The T150 committee, under the chair of John Carr, was established by former president Aogán Ó Fearghail with a remit to report back on the challenges facing the GAA as it heads towards 2034 and report before the end of the presidency.

They had intended a broad consultative process, along the lines of the Football Review Committee with which it shared a secretary, Kevin Griffin, but in the end were asked to move straight to the report stage. This was issued within the agreed deadline but since January the silence has been deafening.

Ó Fearghail chose not to publish the report he'd commissioned and clearly his successor John Horan feels under no obligation to do so, as he awaits the latest instalment of the strategic plan, which will cover his term of office.

Professional expertise

It is one of the recurrent blessings of the GAA that it has access to such a bank of professional expertise across a multiplicity of disciplines.
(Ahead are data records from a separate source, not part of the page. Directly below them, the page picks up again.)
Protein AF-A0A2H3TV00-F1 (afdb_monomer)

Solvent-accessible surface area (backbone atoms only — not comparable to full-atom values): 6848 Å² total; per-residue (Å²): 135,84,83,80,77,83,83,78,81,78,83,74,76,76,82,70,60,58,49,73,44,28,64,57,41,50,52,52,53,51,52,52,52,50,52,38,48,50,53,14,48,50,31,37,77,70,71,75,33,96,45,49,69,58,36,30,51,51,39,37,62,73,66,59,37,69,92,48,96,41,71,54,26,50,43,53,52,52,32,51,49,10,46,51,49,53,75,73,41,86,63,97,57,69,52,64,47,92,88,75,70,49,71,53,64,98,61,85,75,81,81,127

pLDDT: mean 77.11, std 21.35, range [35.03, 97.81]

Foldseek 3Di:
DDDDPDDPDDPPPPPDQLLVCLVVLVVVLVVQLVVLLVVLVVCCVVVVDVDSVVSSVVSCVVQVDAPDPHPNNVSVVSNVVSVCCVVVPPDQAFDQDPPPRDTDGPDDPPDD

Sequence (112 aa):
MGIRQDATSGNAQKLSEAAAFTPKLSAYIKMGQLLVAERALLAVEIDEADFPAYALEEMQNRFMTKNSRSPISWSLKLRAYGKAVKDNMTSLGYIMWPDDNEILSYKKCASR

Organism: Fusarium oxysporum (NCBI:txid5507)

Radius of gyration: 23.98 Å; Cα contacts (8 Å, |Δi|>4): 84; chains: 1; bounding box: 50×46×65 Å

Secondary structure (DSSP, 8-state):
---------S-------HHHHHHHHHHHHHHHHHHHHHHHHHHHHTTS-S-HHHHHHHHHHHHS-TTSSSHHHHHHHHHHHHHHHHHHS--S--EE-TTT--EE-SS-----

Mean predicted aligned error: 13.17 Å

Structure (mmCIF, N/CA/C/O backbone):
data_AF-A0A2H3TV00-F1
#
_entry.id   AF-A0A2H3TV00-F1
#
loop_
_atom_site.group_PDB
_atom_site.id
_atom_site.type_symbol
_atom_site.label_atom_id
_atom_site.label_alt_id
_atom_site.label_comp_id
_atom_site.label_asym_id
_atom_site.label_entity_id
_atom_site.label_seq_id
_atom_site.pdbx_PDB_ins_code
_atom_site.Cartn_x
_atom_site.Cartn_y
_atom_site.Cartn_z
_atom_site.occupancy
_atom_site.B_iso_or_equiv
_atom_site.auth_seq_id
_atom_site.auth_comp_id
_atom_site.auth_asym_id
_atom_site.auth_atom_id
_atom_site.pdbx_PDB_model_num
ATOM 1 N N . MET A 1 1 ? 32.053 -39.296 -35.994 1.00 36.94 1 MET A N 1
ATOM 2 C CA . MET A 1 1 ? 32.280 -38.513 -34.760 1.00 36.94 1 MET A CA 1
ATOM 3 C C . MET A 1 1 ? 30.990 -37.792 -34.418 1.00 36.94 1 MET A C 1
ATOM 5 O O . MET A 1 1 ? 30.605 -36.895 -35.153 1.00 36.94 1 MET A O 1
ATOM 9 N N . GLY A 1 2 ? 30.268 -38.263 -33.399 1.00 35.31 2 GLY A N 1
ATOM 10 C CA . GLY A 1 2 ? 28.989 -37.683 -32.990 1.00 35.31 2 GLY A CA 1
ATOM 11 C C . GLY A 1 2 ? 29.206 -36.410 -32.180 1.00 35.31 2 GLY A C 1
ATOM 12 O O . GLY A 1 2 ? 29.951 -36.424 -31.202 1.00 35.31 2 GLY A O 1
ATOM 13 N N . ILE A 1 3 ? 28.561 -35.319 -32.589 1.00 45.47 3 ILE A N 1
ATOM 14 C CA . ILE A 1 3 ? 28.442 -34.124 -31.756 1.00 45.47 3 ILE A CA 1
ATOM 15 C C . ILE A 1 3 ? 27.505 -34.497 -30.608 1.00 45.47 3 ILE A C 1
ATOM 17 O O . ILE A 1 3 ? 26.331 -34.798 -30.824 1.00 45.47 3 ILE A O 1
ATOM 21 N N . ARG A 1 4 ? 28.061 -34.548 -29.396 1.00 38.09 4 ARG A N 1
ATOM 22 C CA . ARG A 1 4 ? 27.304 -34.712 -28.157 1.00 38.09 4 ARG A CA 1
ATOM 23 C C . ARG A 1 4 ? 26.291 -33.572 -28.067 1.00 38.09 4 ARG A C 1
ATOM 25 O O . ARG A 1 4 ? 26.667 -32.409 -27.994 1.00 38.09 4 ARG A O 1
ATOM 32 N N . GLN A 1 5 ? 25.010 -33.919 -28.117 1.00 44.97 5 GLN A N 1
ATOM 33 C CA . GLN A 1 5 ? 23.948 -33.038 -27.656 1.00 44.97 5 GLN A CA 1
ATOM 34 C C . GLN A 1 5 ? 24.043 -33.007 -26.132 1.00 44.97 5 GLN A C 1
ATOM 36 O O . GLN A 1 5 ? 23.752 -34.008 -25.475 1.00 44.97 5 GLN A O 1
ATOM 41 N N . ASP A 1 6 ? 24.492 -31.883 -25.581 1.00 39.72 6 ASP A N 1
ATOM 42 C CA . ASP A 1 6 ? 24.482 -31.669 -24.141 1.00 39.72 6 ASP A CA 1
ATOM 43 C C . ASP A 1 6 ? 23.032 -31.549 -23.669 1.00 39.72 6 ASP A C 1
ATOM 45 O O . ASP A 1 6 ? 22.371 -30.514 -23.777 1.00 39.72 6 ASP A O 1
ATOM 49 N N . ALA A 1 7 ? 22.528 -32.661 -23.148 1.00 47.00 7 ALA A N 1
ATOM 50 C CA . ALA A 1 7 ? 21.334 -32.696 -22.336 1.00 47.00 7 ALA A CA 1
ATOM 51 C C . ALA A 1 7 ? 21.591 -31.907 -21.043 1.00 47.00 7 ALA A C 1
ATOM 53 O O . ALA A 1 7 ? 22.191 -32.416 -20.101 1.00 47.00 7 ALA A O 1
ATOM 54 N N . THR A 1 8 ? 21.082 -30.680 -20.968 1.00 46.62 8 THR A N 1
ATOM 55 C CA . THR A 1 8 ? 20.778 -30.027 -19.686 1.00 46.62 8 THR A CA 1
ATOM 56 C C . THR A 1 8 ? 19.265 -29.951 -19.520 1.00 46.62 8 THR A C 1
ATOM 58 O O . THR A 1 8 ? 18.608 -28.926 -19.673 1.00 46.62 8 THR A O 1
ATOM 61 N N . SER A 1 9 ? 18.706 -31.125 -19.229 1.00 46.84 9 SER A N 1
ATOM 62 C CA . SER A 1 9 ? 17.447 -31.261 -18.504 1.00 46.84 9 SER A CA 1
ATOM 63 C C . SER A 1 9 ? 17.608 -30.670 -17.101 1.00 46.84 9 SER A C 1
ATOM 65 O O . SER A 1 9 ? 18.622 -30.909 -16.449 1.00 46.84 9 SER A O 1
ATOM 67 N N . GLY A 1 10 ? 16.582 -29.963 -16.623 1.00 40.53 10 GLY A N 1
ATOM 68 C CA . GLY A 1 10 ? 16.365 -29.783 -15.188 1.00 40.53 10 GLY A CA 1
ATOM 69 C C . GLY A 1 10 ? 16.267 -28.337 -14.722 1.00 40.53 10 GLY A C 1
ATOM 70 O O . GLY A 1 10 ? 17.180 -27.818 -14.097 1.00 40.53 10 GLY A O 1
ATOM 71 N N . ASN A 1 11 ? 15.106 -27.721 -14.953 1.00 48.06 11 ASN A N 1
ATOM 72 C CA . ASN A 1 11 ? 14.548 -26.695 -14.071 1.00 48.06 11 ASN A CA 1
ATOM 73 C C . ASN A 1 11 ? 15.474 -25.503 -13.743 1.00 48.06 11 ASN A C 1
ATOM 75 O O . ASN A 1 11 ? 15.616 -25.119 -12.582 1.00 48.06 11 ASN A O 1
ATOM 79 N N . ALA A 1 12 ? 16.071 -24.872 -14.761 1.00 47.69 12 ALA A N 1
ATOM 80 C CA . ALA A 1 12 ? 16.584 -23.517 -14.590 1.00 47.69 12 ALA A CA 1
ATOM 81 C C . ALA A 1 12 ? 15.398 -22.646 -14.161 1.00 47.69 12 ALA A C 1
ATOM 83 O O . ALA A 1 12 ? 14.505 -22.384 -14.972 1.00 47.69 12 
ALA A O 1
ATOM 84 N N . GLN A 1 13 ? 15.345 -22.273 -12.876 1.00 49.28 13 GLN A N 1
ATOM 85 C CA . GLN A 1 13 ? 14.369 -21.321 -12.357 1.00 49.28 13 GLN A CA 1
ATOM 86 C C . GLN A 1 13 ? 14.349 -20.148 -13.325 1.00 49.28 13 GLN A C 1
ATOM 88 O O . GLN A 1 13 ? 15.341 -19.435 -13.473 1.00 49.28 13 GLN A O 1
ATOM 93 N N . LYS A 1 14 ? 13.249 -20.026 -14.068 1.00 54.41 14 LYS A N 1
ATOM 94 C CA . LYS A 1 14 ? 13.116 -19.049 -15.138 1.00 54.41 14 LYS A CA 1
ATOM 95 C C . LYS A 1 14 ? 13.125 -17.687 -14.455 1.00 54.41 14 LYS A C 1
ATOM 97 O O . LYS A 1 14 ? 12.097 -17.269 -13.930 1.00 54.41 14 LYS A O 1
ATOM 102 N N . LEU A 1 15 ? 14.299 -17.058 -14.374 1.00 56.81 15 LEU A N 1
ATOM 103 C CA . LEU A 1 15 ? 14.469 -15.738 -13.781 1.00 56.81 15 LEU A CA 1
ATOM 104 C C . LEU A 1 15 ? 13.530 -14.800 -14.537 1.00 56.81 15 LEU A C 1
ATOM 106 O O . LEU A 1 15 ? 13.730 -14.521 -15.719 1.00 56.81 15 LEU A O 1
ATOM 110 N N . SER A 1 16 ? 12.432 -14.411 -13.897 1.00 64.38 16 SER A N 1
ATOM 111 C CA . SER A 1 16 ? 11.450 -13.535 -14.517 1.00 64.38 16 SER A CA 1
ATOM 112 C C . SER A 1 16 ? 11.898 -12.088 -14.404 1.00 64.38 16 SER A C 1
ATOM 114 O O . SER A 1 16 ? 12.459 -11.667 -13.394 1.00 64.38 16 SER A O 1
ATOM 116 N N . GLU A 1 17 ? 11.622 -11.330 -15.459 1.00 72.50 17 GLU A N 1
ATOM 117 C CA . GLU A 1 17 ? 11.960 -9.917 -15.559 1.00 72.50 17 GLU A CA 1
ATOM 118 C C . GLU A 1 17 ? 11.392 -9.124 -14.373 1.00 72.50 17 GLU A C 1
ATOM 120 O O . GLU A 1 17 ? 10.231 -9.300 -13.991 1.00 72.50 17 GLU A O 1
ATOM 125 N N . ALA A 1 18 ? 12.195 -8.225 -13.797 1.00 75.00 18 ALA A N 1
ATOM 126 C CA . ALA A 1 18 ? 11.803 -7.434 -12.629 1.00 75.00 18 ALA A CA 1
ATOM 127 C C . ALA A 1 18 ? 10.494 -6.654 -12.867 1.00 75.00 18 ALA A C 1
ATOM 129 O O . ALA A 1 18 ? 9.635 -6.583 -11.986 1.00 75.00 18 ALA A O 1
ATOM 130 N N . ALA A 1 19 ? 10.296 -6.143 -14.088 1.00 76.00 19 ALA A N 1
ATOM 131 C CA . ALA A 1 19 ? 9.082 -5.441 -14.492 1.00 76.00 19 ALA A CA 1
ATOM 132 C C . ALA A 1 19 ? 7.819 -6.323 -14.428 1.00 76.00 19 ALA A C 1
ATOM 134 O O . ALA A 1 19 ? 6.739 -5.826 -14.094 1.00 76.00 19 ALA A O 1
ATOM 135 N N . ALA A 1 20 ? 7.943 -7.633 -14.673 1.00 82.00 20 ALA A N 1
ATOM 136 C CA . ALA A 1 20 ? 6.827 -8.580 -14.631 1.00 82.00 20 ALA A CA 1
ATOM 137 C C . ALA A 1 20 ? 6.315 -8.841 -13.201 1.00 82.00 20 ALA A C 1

Experts in various fields, who are well disposed to the association, make themselves available on a voluntary basis to consider problems and issue reports.

They are undaunted by there being no guarantee that their considered prescriptions won’t be shot down at a special congress on frequently whimsical grounds. It is another thing entirely for a great deal of hard work to go unrecognised by a reluctance to publish the report of a committee.
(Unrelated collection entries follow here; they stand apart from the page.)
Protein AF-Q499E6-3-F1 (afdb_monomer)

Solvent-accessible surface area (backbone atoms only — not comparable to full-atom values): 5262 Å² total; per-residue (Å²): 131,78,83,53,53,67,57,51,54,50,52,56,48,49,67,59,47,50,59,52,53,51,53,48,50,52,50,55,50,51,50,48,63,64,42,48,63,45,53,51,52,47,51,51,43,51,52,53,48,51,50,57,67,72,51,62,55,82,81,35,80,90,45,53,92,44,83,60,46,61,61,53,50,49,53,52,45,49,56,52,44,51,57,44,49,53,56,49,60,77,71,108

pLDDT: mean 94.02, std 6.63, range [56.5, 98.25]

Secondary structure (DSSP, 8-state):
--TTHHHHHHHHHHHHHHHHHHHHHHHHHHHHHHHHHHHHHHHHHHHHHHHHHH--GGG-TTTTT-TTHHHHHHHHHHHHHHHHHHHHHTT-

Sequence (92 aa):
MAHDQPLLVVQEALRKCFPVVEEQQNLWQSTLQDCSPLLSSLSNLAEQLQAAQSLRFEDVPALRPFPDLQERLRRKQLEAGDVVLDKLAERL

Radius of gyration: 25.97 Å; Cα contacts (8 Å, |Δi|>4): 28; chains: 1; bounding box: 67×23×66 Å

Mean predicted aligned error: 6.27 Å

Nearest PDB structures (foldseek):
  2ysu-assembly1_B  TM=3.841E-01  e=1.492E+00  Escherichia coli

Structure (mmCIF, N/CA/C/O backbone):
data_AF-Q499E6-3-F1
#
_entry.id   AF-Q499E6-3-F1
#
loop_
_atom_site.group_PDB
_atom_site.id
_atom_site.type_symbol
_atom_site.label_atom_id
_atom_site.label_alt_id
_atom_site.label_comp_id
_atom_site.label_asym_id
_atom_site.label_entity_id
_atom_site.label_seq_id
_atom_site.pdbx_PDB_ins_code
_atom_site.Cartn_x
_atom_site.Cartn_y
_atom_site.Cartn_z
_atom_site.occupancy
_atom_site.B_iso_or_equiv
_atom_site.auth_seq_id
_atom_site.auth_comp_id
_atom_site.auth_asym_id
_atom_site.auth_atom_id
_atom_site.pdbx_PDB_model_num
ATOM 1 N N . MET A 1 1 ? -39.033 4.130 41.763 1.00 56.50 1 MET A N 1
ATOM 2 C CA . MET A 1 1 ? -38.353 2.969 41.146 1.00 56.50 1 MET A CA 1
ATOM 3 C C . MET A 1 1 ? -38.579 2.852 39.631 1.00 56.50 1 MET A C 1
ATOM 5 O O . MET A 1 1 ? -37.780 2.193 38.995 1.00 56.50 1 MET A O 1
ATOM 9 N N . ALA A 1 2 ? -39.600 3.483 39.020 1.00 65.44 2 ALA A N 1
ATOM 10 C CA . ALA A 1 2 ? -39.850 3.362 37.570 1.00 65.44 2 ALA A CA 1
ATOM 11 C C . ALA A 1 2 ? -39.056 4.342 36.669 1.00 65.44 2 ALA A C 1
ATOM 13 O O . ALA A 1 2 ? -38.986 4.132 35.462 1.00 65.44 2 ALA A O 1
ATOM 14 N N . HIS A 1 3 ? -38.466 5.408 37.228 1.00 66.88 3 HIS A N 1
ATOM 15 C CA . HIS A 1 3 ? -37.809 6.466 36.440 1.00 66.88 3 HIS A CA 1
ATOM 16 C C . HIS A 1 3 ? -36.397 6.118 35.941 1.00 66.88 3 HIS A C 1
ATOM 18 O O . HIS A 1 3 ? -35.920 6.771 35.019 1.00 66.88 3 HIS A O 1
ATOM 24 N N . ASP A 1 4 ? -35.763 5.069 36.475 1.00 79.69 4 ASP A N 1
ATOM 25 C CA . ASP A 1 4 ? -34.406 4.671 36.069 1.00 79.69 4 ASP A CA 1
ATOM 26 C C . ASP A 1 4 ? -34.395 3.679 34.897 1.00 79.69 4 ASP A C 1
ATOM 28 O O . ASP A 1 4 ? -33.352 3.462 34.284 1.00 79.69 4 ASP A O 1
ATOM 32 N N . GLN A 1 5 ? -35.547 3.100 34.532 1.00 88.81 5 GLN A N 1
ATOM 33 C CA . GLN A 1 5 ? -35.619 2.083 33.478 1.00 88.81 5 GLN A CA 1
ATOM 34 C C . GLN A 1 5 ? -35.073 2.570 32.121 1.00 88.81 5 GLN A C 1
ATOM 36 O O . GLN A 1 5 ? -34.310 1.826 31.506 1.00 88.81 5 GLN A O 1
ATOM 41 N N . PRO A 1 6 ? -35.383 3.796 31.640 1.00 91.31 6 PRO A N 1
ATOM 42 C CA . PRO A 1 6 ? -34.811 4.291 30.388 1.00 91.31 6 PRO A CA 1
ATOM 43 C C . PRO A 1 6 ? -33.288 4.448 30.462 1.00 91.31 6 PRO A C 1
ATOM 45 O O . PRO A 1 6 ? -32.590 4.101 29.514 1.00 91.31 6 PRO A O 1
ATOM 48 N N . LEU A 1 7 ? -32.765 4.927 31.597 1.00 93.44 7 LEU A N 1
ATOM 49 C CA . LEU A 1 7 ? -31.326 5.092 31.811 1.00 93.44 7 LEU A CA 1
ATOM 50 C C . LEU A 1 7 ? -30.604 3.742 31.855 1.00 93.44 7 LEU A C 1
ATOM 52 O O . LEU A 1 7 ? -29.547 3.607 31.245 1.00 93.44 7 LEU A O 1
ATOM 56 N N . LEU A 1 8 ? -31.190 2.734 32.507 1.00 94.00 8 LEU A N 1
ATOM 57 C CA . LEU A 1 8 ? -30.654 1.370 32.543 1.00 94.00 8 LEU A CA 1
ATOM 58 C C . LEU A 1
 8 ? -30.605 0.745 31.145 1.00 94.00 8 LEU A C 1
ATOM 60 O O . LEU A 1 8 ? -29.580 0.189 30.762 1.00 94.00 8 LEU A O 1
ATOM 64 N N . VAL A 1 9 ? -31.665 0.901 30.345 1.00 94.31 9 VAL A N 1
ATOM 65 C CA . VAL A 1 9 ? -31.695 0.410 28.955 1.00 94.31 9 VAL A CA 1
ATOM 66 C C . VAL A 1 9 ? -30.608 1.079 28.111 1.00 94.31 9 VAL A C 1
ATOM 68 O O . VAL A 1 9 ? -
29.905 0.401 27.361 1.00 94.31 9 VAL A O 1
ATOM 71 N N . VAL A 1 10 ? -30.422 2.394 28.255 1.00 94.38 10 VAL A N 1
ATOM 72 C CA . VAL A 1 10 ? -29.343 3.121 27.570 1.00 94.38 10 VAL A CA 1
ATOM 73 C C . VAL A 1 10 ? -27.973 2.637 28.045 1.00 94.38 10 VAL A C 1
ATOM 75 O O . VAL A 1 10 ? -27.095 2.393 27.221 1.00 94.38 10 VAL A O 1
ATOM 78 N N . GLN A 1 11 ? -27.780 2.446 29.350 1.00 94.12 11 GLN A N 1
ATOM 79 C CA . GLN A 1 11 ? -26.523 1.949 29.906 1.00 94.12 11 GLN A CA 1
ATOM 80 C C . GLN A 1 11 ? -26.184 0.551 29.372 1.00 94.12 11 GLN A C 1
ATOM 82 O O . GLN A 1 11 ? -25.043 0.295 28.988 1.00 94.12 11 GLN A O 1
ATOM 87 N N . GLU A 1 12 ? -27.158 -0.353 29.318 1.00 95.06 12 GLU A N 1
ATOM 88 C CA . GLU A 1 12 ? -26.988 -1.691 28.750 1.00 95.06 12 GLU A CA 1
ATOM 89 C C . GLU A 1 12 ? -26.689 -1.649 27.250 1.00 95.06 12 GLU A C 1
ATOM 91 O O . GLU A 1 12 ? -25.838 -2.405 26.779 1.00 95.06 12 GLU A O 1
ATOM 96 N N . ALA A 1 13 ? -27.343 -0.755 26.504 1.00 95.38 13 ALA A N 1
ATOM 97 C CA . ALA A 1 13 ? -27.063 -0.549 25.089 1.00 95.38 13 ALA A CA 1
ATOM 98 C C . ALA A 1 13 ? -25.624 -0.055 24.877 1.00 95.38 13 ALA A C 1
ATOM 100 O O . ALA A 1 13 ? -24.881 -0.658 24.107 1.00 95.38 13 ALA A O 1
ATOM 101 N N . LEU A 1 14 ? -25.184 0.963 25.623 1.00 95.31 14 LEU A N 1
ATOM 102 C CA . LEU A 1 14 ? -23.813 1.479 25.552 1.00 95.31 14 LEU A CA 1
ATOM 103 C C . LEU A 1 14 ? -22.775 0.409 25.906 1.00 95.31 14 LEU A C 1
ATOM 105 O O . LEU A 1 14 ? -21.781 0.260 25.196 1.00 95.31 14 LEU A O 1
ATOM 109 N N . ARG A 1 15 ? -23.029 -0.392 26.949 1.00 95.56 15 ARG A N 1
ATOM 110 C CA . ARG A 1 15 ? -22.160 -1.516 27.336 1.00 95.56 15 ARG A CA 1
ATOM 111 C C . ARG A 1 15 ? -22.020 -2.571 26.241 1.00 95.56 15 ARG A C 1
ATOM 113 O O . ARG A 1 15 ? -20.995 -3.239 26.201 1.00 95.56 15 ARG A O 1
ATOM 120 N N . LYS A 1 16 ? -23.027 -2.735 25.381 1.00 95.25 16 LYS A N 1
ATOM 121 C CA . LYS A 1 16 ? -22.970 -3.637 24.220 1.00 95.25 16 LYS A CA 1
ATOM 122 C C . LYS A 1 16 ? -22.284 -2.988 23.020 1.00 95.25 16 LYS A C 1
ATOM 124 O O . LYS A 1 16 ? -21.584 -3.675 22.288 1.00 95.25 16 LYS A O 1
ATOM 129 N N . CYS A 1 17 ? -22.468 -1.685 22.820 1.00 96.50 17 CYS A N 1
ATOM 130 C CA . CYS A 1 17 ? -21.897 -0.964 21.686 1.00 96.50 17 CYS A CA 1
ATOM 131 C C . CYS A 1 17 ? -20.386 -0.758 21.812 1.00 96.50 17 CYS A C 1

This is not something that uniquely befell the T150 committee. The above mentioned Marketing Sub-Committee report of 13 years ago was deemed better kept in-house and back in 2010, former director general Páraic Duffy’s discussion document on amateur status and payment to team managers lay on the shelf for over a year before seeing the light of day.

That document shared something with the current one: it touched on the subject of amateurism and some version of payment in return for involvement at the highest level of the games.

The Duffy discussion document met the expected fate of having its least contentious option – the retention of the status quo – accepted in preference to anything as difficult as authorising remuneration and monitoring it.

It is though a disservice to the T150 report to hang the entirety of its deliberations on the proposal that inter-county players and managers be paid an allowance rather than travel-based expenses.

Another aspect of the current report that it has in common with the Duffy document is that it advances uncomfortable solutions to entrenched problems.

For instance, the suggestion that governance issues could be addressed by reforming the entire upper stratum of GAA administration – amalgamating management committee and central council into a board of directors and replacing the provincial council system with more streamlined and demographically balanced regional councils – is akin to visiting the turkey coop in December and asking would they like a traditional Christmas.

Other projections concern the random distribution of major stadia around the country, especially in Munster, and their status like local hospitals whose existence acts as a comfort for those nearby but not necessarily in the best interests of healthcare.

Thought-provoking document

There is also a fundamental questioning of how best to reconcile the need to raise revenue with the accepted values of the GAA and how that impacts on sponsorship and subscription television.

In short, it’s a thought-provoking document that sets out in its opening pages the intention to “generate the kind of widespread debate that is now required”.

No issues in the GAA – or indeed, elsewhere – are addressed without being aired and discussed.

This goes all the way back to the ban on foreign games, which was consistently raised through the 1960s before a consensus was built for its deletion in 1971, and includes other controversial reports that, even if defeated, led to reformulated proposals many of which gained acceptance.

The association has nothing to fear from discussion amongst its members of analyses of issues and ideas that however radical, are intended to stimulate debate. A report can be launched as a discussion document without the need for anyone in Croke Park to endorse all or any of its proposals.

Otherwise why take up the time and evident commitment of so many eminent and busy people?